[Collection entries]

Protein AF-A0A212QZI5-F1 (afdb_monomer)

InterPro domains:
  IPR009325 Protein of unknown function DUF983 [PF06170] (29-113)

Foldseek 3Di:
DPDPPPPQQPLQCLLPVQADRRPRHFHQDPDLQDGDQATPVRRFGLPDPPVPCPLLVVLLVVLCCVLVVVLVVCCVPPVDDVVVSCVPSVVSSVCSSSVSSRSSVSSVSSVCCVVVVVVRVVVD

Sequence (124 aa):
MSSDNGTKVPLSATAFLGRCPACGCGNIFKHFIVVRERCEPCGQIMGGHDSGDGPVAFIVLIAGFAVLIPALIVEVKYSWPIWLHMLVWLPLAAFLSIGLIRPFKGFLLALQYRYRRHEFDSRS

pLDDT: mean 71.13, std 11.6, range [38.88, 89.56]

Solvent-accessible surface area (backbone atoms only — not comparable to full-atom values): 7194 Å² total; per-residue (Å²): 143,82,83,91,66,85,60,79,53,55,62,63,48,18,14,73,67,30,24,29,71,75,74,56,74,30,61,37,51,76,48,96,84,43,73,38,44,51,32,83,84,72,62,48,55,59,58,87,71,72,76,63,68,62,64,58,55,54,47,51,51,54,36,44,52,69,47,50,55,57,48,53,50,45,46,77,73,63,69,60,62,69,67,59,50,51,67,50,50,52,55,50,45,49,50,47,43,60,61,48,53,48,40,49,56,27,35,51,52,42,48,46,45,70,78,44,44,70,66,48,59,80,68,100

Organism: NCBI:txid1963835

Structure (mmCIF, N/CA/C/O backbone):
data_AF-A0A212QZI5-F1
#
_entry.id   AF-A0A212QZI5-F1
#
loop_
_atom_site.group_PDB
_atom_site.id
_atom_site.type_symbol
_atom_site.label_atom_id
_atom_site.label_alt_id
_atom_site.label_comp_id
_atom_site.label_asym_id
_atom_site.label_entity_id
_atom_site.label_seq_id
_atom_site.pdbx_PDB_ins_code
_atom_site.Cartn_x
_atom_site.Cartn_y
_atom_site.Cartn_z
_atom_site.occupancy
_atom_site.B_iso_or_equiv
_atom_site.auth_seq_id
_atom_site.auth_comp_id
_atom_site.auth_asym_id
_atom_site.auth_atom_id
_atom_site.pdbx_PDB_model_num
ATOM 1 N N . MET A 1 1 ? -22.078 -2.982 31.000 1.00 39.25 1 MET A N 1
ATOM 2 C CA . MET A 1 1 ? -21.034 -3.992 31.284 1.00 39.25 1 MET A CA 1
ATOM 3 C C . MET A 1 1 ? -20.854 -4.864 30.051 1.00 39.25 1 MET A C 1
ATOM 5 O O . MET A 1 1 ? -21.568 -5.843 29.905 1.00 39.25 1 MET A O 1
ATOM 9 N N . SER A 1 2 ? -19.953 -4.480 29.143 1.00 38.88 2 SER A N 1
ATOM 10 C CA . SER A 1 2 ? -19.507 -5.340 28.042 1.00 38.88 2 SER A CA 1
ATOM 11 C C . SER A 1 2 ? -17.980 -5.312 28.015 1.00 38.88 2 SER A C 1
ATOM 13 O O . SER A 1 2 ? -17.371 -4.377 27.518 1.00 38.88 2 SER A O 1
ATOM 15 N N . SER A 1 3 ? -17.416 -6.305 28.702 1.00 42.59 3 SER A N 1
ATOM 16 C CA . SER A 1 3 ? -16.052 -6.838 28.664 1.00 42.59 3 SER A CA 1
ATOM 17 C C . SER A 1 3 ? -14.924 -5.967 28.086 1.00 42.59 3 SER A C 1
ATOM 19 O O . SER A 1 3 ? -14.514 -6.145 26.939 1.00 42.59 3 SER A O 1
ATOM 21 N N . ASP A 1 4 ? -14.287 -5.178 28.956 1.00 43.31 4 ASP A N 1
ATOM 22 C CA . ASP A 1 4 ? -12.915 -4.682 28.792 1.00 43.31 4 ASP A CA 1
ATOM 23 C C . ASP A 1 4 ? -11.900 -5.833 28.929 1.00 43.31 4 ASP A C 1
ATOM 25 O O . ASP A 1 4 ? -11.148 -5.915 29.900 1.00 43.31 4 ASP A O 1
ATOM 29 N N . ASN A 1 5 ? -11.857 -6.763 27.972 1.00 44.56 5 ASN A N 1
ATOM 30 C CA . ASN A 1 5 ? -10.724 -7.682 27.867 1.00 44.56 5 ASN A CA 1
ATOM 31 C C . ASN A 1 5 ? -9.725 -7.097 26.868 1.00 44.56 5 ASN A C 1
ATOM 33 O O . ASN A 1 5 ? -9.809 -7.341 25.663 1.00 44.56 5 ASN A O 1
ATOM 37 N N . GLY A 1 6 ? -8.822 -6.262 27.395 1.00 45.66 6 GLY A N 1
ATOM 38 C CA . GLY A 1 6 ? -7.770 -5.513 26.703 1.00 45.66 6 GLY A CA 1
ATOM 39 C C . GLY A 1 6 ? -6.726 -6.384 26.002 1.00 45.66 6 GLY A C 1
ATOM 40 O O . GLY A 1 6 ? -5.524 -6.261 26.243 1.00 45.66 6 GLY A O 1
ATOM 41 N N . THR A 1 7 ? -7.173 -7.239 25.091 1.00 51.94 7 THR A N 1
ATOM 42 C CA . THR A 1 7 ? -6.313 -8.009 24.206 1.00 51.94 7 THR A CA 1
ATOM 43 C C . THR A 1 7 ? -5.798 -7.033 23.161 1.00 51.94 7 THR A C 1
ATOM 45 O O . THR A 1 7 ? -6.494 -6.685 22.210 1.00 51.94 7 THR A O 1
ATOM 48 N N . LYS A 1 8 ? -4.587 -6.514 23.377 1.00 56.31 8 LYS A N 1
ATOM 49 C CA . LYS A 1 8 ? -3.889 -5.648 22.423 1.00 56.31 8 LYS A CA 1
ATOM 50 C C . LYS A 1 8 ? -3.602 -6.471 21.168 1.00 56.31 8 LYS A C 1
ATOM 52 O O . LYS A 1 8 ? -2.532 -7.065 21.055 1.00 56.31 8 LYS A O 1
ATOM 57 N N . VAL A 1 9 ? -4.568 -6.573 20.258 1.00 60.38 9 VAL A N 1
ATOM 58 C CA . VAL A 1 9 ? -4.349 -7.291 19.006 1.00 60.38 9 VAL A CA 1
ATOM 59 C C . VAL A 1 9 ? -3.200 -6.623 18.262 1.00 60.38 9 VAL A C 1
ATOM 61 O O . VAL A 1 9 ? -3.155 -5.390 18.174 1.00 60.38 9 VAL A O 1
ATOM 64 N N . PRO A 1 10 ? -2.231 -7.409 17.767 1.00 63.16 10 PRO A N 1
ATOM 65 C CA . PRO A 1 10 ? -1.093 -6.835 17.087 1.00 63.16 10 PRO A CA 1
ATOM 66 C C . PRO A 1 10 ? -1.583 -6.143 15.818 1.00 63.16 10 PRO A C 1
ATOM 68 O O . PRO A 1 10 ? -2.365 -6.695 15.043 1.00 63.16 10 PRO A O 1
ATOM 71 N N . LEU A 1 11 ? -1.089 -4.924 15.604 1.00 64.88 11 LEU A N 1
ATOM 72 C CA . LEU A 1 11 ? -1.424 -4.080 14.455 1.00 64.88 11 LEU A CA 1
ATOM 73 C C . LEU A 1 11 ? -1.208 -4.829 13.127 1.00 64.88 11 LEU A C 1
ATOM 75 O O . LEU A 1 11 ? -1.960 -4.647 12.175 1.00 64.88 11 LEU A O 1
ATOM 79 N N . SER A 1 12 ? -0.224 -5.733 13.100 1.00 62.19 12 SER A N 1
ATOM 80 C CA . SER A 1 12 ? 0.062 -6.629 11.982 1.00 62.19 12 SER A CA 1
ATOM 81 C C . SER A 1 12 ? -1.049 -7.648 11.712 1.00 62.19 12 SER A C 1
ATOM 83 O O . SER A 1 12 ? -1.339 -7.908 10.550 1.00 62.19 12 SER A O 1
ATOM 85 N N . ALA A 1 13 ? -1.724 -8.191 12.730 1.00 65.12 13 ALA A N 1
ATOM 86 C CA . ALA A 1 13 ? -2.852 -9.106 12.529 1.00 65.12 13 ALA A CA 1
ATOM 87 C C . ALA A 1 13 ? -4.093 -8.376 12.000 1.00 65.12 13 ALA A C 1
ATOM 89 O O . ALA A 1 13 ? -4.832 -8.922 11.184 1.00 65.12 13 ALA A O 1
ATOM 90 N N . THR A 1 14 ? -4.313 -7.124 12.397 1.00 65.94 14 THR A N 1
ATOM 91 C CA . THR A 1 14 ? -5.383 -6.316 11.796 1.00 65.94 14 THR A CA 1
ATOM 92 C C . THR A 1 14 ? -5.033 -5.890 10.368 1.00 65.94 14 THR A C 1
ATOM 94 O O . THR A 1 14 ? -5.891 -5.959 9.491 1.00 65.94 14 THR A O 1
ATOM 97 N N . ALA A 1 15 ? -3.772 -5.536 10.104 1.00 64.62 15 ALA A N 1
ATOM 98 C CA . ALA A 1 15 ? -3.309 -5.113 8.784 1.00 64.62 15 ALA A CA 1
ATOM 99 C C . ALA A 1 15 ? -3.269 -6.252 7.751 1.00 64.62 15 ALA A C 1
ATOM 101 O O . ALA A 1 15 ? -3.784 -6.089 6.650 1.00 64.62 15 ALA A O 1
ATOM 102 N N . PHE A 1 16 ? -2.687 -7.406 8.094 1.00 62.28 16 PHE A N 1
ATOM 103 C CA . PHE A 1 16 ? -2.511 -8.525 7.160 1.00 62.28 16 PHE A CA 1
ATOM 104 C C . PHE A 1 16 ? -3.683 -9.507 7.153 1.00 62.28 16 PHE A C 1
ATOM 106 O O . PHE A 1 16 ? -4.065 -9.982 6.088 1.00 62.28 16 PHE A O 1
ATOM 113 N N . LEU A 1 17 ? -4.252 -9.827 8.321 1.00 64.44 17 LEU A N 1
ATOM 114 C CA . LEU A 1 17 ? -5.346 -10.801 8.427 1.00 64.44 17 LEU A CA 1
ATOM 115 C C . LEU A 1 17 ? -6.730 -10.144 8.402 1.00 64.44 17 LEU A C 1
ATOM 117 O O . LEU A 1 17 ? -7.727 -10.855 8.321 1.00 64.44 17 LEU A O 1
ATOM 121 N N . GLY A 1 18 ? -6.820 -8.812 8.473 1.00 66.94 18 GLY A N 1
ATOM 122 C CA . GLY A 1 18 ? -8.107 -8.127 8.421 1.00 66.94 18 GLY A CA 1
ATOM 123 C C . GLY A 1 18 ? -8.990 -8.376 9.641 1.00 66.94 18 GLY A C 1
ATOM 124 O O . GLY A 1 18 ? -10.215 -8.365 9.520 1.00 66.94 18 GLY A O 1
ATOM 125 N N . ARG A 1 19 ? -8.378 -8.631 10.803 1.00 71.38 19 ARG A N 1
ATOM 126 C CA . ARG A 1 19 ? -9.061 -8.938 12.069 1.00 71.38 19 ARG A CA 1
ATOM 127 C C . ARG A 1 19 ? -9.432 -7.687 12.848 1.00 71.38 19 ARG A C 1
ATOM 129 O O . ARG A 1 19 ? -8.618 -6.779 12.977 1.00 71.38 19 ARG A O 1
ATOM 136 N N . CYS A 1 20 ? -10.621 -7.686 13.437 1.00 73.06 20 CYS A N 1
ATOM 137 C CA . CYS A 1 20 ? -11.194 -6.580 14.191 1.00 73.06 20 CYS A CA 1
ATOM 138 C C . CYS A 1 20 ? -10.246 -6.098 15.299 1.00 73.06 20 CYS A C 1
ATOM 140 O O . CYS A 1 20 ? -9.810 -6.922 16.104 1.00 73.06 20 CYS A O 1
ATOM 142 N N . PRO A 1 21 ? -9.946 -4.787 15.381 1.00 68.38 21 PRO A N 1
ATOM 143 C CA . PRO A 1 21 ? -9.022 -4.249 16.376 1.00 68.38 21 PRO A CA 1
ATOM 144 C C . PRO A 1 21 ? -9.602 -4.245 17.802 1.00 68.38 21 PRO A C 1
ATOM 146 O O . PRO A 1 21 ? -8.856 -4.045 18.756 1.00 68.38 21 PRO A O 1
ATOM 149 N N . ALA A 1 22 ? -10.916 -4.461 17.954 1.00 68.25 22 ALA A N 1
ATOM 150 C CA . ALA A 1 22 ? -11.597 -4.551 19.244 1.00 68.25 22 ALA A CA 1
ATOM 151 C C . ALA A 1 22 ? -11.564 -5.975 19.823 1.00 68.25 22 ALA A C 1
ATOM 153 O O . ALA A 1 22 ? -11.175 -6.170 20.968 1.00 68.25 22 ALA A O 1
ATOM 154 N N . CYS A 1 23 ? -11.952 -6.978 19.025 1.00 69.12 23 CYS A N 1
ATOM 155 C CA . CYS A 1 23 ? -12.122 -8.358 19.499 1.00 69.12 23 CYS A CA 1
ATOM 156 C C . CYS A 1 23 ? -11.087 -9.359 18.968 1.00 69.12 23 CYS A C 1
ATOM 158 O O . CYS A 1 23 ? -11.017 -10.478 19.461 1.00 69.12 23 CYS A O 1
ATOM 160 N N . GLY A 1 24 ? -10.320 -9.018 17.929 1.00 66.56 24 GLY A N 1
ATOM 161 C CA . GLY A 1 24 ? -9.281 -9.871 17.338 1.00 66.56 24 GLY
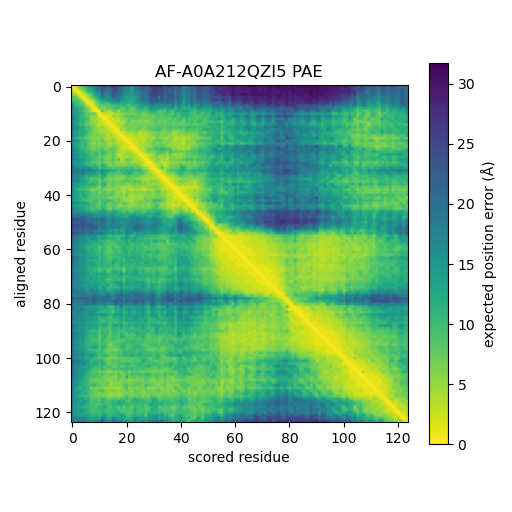 A CA 1
ATOM 162 C C . GLY A 1 24 ? -9.735 -11.135 16.600 1.00 66.56 24 GLY A C 1
ATOM 163 O O . GLY A 1 24 ? -8.908 -11.793 15.959 1.00 66.56 24 GLY A O 1
ATOM 164 N N . CYS A 1 25 ? -11.029 -11.455 16.642 1.00 66.00 25 CYS A N 1
ATOM 165 C CA . CYS A 1 25 ? -11.601 -12.669 16.051 1.00 66.00 25 CYS A CA 1
ATOM 166 C C . CYS A 1 25 ? -12.494 -12.399 14.830 1.00 66.00 25 CYS A C 1
ATOM 168 O O . CYS A 1 25 ? -12.590 -13.250 13.952 1.00 66.00 25 CYS A O 1
ATOM 170 N N . GLY A 1 26 ? -13.143 -11.232 14.746 1.00 67.94 26 GLY A N 1
ATOM 171 C CA . GLY A 1 26 ? -14.036 -10.899 13.629 1.00 67.94 26 GLY A CA 1
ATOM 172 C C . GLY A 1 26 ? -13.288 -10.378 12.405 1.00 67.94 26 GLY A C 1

ACTIVITY: Write out exactly the lines above from the line with "ATOM 5 O O ." through the line with "ATOM 11 C C", both of them included, and leave out all other lines.

SOLUTION TO THE PROBLEM:
ATOM 5 O O . MET A 1 1 ? -21.568 -5.843 29.905 1.00 39.25 1 MET A O 1
ATOM 9 N N . SER A 1 2 ? -19.953 -4.480 29.143 1.00 38.88 2 SER A N 1
ATOM 10 C CA . SER A 1 2 ? -19.507 -5.340 28.042 1.00 38.88 2 SER A CA 1
ATOM 11 C C . SER A 1 2 ? -17.980 -5.312 28.015 1.00 38.88 2 SER A C 1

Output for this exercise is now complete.